We know that not to be true. We know that not to be true. We know that Labor, those who sit on the other side of the chamber, will say whatever the audience wants to hear. Bill Shorten, the opposition leader, is on record with about half a dozen different opinions in this place. But the last one is the one that counts. It's the opinion that he had and the conversation that he had with Mr Cousins. I don't know why these conversations exist. We saw the opposition leader at the picket line, where you would have thought he would've been with trusted colleagues. But someone clearly leaked there. Then he had a discussion with Mr Cousins, hopefully in private. It was then leaked to the media by Mr Cousins that the opposition leader suggested that if they got into government they would revoke the mine. So, why would we be looking to build a railway line to open up the Galilee Basin, when, if Labor were to ever get in government, they would make sure there wasn't another coalmine opened up in this country?

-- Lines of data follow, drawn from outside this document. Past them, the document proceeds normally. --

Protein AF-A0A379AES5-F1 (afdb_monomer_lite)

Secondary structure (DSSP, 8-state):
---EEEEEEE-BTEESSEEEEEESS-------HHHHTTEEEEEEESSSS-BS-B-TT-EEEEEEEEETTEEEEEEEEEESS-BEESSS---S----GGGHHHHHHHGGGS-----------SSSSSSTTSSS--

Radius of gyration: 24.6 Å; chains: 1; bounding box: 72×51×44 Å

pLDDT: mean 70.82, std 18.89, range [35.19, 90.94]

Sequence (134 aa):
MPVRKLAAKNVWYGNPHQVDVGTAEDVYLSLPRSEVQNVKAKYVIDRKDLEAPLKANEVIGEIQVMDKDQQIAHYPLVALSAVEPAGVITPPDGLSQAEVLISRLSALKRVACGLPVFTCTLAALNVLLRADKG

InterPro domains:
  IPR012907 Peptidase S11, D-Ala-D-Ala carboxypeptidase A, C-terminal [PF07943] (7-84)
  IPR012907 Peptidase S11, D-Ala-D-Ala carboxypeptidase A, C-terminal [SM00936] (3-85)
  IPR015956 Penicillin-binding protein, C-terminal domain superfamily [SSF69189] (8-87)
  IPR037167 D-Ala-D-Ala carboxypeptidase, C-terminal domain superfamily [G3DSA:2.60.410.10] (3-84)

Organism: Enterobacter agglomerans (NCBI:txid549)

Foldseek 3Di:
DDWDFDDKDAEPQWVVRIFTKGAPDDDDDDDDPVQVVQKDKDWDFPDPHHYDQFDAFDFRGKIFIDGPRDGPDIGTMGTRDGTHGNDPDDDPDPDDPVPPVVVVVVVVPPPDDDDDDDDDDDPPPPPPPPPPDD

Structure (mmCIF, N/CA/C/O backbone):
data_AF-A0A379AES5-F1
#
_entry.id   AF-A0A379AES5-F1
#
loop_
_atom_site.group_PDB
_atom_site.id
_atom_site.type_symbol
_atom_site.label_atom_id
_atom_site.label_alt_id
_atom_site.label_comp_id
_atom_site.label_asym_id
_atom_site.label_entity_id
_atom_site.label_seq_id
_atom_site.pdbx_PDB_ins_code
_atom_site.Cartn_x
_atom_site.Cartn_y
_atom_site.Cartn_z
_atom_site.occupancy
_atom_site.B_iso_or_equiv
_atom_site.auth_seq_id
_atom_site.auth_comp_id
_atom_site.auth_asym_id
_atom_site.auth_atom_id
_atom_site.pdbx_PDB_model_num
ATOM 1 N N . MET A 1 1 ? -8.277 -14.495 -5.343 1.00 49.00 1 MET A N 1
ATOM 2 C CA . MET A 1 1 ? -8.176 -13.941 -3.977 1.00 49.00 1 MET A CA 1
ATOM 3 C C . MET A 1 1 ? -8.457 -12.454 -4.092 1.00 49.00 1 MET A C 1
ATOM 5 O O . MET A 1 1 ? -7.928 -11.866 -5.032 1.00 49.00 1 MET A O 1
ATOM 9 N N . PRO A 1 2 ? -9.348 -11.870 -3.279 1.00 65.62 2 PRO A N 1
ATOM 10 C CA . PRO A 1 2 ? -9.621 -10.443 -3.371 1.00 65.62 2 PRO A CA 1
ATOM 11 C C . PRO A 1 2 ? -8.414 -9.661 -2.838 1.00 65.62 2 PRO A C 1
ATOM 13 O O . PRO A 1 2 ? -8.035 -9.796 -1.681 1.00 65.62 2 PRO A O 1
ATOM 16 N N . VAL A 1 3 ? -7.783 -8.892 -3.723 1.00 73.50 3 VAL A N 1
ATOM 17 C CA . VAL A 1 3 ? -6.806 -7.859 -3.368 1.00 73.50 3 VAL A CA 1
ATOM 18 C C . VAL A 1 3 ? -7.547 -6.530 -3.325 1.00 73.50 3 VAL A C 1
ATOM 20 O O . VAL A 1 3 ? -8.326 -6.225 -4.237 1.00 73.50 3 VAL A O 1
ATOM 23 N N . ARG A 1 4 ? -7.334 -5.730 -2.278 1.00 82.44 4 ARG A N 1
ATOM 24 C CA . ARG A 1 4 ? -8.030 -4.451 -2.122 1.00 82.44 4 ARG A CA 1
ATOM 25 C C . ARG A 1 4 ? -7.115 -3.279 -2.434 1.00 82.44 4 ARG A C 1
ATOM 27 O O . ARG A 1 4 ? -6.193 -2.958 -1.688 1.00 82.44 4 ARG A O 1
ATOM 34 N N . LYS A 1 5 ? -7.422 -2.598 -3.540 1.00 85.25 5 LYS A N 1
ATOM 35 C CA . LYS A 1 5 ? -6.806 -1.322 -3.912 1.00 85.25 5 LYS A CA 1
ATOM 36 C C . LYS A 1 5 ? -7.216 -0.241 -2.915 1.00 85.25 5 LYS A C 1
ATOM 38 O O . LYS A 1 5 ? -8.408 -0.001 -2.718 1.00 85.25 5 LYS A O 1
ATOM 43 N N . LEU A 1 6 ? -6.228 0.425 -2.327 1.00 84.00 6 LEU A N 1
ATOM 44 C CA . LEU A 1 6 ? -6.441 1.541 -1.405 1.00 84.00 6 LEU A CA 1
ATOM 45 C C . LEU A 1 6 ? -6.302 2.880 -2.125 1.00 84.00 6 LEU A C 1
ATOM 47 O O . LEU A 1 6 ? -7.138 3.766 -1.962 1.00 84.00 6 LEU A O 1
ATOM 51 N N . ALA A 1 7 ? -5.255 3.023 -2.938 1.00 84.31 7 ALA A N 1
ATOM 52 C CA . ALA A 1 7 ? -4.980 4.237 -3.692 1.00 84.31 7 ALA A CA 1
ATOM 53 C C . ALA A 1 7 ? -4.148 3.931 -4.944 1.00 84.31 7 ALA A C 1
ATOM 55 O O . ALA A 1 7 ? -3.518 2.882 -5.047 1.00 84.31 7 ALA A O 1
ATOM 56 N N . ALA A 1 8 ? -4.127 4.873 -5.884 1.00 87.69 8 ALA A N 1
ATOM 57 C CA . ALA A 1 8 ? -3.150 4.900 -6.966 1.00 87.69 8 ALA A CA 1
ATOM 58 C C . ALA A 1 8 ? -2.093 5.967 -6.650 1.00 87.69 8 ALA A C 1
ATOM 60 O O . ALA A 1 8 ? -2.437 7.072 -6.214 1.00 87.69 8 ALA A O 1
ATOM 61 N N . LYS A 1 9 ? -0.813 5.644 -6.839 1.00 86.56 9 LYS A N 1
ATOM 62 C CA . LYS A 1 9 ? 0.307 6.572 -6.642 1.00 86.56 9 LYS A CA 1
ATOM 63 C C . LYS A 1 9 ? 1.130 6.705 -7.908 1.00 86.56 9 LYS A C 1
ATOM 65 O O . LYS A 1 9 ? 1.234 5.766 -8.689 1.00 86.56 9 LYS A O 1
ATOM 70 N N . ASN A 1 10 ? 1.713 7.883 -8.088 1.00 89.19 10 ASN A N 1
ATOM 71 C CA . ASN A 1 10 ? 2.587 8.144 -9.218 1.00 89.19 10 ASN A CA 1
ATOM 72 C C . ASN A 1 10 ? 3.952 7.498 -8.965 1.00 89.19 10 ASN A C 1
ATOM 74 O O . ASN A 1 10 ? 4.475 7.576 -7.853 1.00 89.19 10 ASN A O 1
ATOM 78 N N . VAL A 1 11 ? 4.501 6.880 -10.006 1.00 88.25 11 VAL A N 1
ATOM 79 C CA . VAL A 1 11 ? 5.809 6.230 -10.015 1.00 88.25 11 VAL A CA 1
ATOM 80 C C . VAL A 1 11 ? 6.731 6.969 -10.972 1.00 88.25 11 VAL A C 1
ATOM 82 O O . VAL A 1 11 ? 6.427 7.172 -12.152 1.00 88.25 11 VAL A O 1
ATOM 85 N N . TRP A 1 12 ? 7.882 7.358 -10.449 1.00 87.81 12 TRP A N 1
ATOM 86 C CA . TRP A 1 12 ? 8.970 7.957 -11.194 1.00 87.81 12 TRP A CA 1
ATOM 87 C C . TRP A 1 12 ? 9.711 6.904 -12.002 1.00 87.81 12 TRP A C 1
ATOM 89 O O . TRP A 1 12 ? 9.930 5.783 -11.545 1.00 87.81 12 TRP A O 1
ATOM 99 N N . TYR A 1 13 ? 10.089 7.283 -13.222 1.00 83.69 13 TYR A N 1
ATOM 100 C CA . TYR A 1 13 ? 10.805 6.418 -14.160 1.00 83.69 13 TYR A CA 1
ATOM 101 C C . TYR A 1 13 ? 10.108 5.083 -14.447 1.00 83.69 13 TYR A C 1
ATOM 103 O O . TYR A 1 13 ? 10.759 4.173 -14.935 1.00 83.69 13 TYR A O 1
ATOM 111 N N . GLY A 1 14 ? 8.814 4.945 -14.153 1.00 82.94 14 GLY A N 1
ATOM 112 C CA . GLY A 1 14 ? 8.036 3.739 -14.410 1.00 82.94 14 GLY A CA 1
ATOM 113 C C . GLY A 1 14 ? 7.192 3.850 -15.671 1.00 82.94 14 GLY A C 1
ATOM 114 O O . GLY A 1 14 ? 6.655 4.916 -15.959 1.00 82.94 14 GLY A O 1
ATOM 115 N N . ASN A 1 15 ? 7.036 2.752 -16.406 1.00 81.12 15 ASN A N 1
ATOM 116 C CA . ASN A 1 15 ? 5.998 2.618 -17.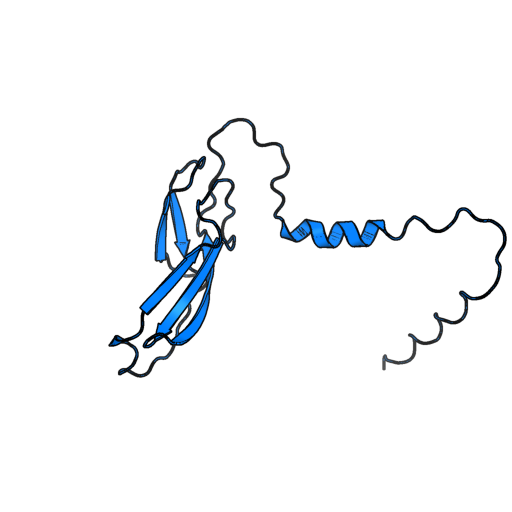421 1.00 81.12 15 ASN A CA 1
ATOM 117 C C . ASN A 1 15 ? 5.076 1.451 -17.027 1.00 81.12 15 ASN A C 1
ATOM 119 O O . ASN A 1 15 ? 5.485 0.297 -17.150 1.00 81.12 15 ASN A O 1
ATOM 123 N N . PRO A 1 16 ? 3.853 1.715 -16.537 1.00 80.75 16 PRO A N 1
ATOM 124 C CA . PRO A 1 16 ? 3.194 3.020 -16.411 1.00 80.75 16 PRO A CA 1
ATOM 125 C C . PRO A 1 16 ? 3.713 3.880 -15.241 1.00 80.75 16 PRO A C 1
ATOM 127 O O . PRO A 1 16 ? 4.158 3.368 -14.219 1.00 80.75 16 PRO A O 1
ATOM 130 N N . HIS A 1 17 ? 3.558 5.206 -15.342 1.00 82.75 17 HIS A N 1
ATOM 131 C CA . HIS A 1 17 ? 3.894 6.173 -14.278 1.00 82.75 17 HIS A CA 1
ATOM 132 C C . HIS A 1 17 ? 2.939 6.135 -13.072 1.00 82.75 17 HIS A C 1
ATOM 134 O O . HIS A 1 17 ? 2.891 7.075 -12.279 1.00 82.75 17 HIS A O 1
ATOM 140 N N . GLN A 1 18 ? 2.128 5.091 -12.938 1.00 86.75 18 GLN A N 1
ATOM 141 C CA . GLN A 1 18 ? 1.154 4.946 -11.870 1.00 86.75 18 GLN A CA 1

To finish off, up in Central Queensland the Labor candidate there, one of the CFMEU bosses, proudly boasts that he's a third generation coalminer. Can I suggest that he has just enrolled in a party that is going to make sure there is not a fourth generation in his seat.
3:46 pm
Pat Conroy (Shortland, Australian Labor Party, Shadow Assistant Minister for Infrastructure) Share this | Link to this | Hansard source
I'm proud to make a contribution on this MPI, which really goes to the future of coal in this country—in essence, that is the MPI today. I won't be lectured about support for coalminers by the coalition government—a coalition government that is happy to use them for props, but doesn't give a fig about coalminers. They are happy to use them for props—high-vis vests, hard hats—but they don't give a fig. Most of the people interjecting in this debate, during question time and everywhere else, have never met a coalminer. They are cosy up on the Northern Beaches of Sydney, people like the member for Pittwater or whatever it's called nowadays. They're talking about coalminers, but they've never met one in their life. They don't care about coalminers.

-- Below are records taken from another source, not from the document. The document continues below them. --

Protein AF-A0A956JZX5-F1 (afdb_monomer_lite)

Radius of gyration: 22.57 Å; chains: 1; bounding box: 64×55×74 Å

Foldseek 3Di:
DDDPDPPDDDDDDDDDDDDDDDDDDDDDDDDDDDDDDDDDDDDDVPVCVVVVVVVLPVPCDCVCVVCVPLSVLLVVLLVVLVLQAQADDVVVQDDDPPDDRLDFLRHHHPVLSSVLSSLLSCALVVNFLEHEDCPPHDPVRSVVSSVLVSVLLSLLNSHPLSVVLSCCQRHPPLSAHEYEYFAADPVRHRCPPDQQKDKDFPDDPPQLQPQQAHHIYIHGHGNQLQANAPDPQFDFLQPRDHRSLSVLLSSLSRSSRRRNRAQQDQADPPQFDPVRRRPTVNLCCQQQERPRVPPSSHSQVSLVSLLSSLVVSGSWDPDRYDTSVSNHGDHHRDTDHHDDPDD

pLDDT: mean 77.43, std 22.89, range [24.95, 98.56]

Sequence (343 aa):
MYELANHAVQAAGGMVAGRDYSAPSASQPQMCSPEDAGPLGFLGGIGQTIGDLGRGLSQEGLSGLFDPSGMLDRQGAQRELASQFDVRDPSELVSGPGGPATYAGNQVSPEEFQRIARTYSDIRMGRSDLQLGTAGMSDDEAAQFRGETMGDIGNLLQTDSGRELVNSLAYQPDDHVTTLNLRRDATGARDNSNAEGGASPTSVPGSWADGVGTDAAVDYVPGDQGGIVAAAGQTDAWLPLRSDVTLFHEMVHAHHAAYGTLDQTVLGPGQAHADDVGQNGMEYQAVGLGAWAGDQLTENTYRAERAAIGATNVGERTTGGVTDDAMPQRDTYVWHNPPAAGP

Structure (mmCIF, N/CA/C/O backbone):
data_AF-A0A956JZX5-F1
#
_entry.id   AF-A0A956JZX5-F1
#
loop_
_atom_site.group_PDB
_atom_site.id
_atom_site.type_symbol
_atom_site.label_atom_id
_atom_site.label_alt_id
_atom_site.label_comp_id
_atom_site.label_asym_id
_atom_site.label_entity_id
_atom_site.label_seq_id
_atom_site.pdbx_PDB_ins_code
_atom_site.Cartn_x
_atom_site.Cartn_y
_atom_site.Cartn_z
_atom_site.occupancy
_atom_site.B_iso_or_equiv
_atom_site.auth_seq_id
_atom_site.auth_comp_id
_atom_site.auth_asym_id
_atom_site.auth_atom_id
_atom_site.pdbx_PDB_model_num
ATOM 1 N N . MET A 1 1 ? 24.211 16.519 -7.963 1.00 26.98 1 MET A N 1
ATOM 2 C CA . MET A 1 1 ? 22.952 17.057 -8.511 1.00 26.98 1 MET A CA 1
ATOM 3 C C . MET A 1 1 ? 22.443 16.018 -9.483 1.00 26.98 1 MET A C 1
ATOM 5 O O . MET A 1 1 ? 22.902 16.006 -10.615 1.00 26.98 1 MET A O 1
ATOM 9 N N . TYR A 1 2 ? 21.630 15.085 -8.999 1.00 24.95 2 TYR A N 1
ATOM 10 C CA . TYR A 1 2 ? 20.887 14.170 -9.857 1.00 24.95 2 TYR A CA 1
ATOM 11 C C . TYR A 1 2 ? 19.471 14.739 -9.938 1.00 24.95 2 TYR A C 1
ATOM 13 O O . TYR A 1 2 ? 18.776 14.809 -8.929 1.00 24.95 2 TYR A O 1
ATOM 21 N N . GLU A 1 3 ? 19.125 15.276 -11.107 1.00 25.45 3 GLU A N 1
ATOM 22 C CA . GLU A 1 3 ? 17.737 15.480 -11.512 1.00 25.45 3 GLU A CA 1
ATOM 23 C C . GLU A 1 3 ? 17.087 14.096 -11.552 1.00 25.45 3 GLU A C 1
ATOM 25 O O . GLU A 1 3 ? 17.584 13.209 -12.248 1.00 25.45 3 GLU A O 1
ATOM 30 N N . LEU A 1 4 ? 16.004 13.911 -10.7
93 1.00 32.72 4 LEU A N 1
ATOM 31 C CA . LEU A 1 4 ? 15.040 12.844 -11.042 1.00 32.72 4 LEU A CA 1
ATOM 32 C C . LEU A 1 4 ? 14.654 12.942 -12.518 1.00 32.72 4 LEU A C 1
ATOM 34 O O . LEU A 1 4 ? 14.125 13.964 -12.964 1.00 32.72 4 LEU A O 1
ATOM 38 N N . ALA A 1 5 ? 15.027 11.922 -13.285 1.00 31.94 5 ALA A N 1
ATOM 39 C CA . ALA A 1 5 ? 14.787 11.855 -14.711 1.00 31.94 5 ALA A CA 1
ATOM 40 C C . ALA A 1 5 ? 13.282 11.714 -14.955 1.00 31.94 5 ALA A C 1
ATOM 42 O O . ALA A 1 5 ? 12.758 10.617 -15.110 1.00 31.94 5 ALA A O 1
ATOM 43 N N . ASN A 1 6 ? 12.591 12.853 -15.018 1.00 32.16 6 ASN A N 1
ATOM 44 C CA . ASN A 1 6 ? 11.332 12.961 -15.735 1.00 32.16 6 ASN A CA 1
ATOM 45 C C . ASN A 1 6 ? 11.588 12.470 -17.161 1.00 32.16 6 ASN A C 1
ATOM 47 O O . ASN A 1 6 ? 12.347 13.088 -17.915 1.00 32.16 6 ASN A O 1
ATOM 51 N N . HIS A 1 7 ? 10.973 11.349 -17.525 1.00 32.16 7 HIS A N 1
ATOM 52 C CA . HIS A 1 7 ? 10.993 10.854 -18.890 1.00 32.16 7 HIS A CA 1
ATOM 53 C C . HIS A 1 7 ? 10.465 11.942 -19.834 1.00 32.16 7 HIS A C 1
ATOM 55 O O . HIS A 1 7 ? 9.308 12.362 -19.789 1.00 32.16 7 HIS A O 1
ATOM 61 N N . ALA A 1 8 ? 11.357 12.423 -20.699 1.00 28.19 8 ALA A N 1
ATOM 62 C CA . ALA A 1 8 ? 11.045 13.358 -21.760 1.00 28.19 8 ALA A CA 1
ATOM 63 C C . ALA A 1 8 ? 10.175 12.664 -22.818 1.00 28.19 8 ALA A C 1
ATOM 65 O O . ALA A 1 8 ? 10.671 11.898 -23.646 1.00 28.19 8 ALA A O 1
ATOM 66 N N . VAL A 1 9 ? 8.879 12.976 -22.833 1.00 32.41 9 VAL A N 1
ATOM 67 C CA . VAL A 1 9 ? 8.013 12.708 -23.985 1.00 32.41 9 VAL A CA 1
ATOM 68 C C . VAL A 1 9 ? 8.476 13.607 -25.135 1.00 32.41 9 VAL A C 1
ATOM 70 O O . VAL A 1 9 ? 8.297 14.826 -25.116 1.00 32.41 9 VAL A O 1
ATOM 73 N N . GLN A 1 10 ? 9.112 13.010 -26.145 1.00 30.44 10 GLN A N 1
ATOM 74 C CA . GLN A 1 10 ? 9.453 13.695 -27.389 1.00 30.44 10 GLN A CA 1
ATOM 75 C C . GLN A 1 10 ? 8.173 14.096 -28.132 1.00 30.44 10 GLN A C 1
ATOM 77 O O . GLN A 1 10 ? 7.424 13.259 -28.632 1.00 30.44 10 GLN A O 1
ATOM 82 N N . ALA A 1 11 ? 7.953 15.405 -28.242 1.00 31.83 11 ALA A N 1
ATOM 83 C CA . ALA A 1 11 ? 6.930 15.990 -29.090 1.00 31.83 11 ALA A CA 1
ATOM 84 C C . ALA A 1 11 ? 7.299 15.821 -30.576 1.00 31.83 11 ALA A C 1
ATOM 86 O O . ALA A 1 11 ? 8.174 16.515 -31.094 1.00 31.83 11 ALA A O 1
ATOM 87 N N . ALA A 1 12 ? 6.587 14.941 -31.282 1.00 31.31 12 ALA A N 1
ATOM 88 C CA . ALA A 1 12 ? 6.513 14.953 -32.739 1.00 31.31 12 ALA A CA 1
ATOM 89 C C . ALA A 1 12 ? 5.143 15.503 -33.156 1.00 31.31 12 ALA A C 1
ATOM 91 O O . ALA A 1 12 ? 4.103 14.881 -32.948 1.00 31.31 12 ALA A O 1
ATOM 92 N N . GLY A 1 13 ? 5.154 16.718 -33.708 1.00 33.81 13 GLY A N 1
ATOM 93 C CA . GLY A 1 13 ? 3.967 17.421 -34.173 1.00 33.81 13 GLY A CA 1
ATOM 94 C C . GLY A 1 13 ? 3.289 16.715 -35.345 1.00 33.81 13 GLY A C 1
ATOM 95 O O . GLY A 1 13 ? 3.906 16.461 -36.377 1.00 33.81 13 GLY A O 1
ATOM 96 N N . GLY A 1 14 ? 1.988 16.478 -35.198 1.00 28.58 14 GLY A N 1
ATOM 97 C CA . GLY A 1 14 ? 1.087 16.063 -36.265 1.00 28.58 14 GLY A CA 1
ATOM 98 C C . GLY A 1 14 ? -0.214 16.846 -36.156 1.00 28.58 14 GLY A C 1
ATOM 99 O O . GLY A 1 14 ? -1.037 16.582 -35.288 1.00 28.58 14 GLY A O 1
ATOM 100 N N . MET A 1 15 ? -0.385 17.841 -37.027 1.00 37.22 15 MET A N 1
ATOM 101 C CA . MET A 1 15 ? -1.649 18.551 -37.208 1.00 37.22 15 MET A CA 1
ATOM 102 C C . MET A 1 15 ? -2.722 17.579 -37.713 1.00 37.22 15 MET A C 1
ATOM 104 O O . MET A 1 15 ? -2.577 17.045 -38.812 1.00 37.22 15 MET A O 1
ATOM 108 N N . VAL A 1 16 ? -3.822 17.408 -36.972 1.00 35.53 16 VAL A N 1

If they did care, I would see them at the northern coalfields coalminers' memorial service, a memorial service held every year in Cessnock, that commemorates the 1,800 coalminers who have died in the Northern District coalmines, aged from as young as 11 to as old as 76. It's a tragic story, a story of the 200 years of coalmining in my region. I don't see a single coalition MP at the service, despite the fact that there are several coalition MPs who have seats in the Hunter Region with coalmines, including the member for New England. There are coalmines in his region, but I never see him at the memorial service. They don't care about coalminers; they just use them for cheap props.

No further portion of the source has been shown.